__To do__
Reproduce word for word every line of the entries below, from the line containing "ATOM 192 O O" through the final line, and nothing else.

Records from a data collection:
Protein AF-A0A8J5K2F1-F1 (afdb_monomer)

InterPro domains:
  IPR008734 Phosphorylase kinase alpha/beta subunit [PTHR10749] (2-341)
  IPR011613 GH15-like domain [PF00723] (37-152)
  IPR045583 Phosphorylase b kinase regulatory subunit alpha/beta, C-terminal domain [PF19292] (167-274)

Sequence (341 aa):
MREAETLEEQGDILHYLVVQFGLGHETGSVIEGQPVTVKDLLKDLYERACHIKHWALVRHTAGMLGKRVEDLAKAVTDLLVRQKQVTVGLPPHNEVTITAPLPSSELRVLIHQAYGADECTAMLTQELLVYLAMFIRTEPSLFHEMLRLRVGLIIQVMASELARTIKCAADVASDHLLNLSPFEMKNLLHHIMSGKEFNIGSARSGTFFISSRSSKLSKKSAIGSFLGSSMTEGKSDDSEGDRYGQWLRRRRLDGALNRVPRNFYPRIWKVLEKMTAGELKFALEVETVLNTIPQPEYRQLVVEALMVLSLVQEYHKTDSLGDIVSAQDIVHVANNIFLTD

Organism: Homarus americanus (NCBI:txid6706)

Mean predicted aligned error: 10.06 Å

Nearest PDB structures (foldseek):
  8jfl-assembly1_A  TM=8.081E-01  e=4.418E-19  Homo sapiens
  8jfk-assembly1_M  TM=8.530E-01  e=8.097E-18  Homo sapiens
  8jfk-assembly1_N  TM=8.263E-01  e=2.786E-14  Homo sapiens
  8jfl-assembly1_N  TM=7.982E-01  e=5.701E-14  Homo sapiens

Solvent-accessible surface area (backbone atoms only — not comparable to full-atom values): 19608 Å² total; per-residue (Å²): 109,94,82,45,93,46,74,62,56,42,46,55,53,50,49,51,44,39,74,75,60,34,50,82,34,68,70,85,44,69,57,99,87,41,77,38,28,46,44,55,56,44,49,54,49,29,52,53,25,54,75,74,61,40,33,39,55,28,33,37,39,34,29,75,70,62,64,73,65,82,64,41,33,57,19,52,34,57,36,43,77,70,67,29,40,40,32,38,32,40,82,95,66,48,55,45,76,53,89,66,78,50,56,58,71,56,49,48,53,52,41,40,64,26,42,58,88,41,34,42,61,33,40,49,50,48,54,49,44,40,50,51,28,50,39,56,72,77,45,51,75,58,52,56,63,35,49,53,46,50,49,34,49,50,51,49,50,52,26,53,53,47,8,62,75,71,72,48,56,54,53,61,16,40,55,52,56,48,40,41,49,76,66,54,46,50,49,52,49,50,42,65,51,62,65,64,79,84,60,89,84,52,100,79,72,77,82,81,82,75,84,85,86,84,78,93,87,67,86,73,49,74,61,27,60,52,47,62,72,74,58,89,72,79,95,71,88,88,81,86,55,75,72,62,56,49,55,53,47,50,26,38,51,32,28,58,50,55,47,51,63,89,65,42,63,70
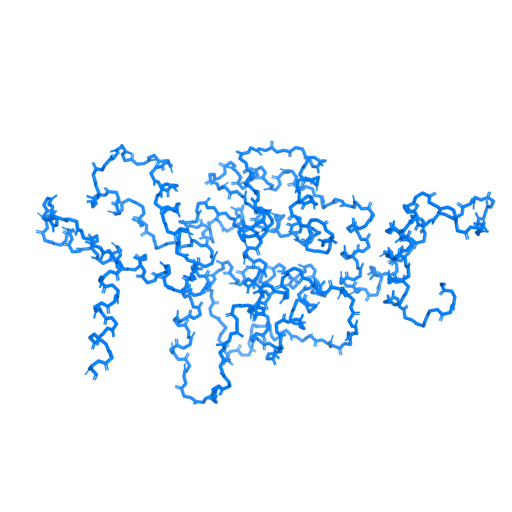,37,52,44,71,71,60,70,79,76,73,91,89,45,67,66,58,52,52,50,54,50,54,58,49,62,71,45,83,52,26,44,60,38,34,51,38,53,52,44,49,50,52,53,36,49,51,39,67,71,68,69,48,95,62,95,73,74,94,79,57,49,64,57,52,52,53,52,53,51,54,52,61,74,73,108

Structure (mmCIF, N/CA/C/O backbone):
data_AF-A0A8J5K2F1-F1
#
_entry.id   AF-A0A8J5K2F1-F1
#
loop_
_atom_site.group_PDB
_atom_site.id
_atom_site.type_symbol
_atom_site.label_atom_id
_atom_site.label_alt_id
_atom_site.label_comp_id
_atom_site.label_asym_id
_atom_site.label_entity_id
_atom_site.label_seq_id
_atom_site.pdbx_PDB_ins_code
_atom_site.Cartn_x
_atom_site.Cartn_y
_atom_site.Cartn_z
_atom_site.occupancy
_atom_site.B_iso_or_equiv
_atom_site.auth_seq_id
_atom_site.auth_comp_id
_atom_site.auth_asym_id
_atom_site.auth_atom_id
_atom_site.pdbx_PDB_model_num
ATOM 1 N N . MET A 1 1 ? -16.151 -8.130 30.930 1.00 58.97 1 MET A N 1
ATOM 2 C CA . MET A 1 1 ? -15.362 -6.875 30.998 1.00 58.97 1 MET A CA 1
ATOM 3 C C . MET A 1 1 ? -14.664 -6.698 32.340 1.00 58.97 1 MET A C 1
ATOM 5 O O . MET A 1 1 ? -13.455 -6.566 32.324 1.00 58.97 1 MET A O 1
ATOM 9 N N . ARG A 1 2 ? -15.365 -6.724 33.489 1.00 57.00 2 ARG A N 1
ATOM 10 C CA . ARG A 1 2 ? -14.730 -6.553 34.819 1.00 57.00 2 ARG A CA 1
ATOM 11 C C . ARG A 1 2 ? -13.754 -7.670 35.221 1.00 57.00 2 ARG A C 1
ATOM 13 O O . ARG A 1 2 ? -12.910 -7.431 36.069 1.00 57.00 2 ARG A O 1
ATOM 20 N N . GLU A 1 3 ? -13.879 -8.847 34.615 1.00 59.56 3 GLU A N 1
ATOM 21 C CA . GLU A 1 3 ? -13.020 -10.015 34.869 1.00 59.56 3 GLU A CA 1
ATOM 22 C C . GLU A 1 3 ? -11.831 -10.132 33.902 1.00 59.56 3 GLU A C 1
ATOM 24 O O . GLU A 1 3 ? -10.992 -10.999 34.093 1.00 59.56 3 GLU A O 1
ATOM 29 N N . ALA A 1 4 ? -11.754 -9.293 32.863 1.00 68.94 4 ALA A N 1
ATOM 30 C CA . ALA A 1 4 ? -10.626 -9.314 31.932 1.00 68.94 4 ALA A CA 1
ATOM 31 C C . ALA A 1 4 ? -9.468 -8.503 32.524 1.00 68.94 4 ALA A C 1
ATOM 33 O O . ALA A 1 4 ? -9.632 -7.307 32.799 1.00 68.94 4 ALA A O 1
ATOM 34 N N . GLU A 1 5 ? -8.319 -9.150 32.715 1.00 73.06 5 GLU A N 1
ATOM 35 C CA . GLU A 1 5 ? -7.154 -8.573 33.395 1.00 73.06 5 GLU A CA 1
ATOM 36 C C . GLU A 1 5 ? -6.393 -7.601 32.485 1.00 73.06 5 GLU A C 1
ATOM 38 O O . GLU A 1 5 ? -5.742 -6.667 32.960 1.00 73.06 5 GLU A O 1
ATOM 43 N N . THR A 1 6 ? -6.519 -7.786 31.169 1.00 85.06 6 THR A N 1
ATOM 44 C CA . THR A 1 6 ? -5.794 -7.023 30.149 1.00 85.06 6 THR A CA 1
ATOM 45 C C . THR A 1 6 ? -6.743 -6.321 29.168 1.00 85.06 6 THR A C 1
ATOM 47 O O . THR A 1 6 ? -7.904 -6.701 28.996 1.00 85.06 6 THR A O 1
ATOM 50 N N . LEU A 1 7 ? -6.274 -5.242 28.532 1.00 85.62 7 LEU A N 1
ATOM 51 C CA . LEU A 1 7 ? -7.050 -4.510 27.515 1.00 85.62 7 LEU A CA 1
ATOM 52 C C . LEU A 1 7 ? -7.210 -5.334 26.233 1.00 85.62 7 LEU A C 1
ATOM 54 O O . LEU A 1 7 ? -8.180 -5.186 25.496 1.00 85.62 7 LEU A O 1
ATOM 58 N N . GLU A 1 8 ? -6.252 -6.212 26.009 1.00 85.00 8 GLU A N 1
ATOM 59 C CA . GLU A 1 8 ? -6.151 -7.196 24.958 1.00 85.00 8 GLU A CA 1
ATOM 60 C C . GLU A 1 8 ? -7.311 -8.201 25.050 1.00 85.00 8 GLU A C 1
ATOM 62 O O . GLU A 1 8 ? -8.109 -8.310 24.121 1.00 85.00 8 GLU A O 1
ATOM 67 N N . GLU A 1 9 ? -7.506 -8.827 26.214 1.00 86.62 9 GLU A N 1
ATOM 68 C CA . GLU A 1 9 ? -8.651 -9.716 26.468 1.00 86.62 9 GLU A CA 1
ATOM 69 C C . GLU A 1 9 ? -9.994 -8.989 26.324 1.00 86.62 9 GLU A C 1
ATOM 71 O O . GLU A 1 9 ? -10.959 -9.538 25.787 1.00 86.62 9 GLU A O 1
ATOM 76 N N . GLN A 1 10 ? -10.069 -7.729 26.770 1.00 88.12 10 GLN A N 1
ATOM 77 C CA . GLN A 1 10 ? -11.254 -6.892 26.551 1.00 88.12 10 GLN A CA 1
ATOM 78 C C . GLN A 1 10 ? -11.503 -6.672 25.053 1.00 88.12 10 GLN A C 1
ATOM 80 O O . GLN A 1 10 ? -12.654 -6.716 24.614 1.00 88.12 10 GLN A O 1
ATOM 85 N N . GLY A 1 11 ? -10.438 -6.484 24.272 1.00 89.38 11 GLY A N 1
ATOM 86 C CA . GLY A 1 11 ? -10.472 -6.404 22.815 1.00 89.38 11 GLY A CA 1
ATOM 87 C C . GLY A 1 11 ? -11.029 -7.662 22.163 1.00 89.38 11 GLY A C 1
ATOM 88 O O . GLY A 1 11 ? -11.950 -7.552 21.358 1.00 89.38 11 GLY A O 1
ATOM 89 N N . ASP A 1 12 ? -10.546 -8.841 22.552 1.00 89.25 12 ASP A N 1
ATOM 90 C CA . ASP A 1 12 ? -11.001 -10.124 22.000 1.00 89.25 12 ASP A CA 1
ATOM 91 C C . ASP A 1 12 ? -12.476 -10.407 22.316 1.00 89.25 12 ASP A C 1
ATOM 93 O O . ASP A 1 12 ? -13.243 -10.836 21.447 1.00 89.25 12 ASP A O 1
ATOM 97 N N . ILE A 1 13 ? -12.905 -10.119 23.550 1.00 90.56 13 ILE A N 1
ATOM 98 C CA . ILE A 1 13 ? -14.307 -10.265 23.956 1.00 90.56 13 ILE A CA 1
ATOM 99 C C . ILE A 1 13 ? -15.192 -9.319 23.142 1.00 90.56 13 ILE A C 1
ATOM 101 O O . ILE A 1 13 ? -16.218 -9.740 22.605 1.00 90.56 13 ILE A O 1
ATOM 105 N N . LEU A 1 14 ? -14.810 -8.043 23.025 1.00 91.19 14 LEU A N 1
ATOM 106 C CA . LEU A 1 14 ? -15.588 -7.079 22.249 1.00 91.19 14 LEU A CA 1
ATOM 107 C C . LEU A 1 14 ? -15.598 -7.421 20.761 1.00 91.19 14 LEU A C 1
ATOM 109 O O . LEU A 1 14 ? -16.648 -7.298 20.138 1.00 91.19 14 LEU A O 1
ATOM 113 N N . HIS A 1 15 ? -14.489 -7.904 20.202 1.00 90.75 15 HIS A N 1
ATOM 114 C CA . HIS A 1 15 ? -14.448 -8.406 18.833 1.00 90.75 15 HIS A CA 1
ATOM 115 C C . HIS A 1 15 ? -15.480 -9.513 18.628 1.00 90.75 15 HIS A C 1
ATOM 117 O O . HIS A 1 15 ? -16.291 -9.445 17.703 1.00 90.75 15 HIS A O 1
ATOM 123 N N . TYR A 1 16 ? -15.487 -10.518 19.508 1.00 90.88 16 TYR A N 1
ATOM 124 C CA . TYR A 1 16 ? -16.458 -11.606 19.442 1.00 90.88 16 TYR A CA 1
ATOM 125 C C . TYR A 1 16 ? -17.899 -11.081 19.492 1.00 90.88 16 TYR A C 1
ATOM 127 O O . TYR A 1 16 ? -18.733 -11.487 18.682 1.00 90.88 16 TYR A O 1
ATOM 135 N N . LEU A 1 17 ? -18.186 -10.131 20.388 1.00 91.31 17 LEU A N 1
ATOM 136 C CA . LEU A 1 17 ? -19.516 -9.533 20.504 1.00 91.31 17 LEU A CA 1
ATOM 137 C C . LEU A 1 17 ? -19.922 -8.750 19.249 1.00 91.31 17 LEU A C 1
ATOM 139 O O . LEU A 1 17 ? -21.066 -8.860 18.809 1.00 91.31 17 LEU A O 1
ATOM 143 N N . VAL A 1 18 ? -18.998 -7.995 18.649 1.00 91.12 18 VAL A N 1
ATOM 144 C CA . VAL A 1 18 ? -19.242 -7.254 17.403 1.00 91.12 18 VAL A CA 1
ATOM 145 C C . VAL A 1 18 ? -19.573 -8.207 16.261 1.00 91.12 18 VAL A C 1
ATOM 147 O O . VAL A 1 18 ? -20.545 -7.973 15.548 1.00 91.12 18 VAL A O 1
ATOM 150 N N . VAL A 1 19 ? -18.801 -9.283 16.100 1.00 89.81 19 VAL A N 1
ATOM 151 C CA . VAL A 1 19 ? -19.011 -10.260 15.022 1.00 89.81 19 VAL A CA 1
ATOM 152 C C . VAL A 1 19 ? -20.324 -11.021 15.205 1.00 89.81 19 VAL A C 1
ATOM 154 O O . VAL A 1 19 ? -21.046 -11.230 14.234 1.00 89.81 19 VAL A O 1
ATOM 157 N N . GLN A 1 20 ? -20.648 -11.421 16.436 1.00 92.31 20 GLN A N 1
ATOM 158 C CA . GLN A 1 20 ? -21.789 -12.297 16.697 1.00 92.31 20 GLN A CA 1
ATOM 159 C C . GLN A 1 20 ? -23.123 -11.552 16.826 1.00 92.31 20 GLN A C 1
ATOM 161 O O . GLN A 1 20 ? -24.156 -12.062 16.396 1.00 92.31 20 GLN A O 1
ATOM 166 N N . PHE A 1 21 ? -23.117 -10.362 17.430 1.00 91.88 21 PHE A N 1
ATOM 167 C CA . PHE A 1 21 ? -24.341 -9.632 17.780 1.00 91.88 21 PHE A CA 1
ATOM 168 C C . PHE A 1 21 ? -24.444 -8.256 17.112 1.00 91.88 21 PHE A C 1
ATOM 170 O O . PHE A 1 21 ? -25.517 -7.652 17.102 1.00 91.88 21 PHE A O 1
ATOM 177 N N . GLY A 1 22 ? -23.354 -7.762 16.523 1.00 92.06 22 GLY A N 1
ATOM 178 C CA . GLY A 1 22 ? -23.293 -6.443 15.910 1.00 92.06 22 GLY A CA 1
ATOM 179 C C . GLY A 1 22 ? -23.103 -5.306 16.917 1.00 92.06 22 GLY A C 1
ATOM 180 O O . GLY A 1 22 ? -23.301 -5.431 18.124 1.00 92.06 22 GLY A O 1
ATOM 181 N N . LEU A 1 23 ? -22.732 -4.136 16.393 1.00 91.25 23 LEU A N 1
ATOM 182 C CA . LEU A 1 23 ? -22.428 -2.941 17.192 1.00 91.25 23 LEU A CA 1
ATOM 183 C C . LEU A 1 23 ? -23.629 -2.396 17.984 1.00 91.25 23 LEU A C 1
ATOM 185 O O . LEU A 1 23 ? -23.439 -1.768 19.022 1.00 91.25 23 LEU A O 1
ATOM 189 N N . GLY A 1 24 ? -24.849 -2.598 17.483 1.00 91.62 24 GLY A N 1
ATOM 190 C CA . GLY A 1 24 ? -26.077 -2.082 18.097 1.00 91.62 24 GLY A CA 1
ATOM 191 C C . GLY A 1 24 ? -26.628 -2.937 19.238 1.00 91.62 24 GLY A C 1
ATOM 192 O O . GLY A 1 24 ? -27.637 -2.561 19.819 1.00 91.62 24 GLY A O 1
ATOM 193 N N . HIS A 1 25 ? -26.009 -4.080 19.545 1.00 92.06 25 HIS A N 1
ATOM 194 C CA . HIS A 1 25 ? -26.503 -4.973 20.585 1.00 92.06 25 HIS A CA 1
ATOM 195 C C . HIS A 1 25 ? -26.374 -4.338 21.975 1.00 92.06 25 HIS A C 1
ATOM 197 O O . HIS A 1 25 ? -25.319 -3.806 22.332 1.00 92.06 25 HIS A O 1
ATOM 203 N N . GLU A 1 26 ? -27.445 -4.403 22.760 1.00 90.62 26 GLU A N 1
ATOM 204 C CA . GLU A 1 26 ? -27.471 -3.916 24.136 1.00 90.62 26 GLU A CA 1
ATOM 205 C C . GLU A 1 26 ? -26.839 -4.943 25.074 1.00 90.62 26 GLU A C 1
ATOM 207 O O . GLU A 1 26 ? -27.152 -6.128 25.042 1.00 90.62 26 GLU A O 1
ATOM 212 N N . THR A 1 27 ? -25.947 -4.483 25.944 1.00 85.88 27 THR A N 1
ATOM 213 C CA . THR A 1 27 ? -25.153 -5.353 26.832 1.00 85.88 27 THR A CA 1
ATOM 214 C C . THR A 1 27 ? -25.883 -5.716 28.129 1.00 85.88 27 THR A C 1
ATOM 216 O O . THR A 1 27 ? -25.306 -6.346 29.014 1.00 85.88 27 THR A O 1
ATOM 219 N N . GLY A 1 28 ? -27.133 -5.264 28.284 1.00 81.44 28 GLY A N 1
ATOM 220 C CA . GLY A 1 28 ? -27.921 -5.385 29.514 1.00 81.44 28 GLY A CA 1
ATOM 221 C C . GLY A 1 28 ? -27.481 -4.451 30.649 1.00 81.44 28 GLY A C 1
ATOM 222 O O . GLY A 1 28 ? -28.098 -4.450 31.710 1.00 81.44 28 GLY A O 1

__Completed task__
ATOM 192 O O . GLY A 1 24 ? -27.637 -2.561 19.819 1.00 91.62 24 GLY A O 1
ATOM 193 N N . HIS A 1 25 ? -26.009 -4.080 19.545 1.00 92.06 25 HIS A N 1
ATOM 194 C CA . HIS A 1 25 ? -26.503 -4.973 20.585 1.00 92.06 25 HIS A CA 1
ATOM 195 C C . HIS A 1 25 ? -26.374 -4.338 21.975 1.00 92.06 25 HIS A C 1
ATOM 197 O O . HIS A 1 25 ? -25.319 -3.806 22.332 1.00 92.06 25 HIS A O 1
ATOM 203 N N . GLU A 1 26 ? -27.445 -4.403 22.760 1.00 90.62 26 GLU A N 1
ATOM 204 C CA . GLU A 1 26 ? -27.471 -3.916 24.136 1.00 90.62 26 GLU A CA 1
ATOM 205 C C . GLU A 1 26 ? -26.839 -4.943 25.074 1.00 90.62 26 GLU A C 1
ATOM 207 O O . GLU A 1 26 ? -27.152 -6.128 25.042 1.00 90.62 26 GLU A O 1
ATOM 212 N N . THR A 1 27 ? -25.947 -4.483 25.944 1.00 85.88 27 THR A N 1
ATOM 213 C CA . THR A 1 27 ? -25.153 -5.353 26.832 1.00 85.88 27 THR A CA 1
ATOM 214 C C . THR A 1 27 ? -25.883 -5.716 28.129 1.00 85.88 27 THR A C 1
ATOM 216 O O . THR A 1 27 ? -25.306 -6.346 29.014 1.00 85.88 27 THR A O 1
ATOM 219 N N . GLY A 1 28 ? -27.133 -5.264 28.284 1.00 81.44 28 GLY A N 1
ATOM 220 C CA . GLY A 1 28 ? -27.921 -5.385 29.514 1.00 81.44 28 GLY A CA 1
ATOM 221 C C . GLY A 1 28 ? -27.481 -4.451 30.649 1.00 81.44 28 GLY A C 1
ATOM 222 O O . GLY A 1 28 ? -28.098 -4.450 31.710 1.00 81.44 28 GLY A O 1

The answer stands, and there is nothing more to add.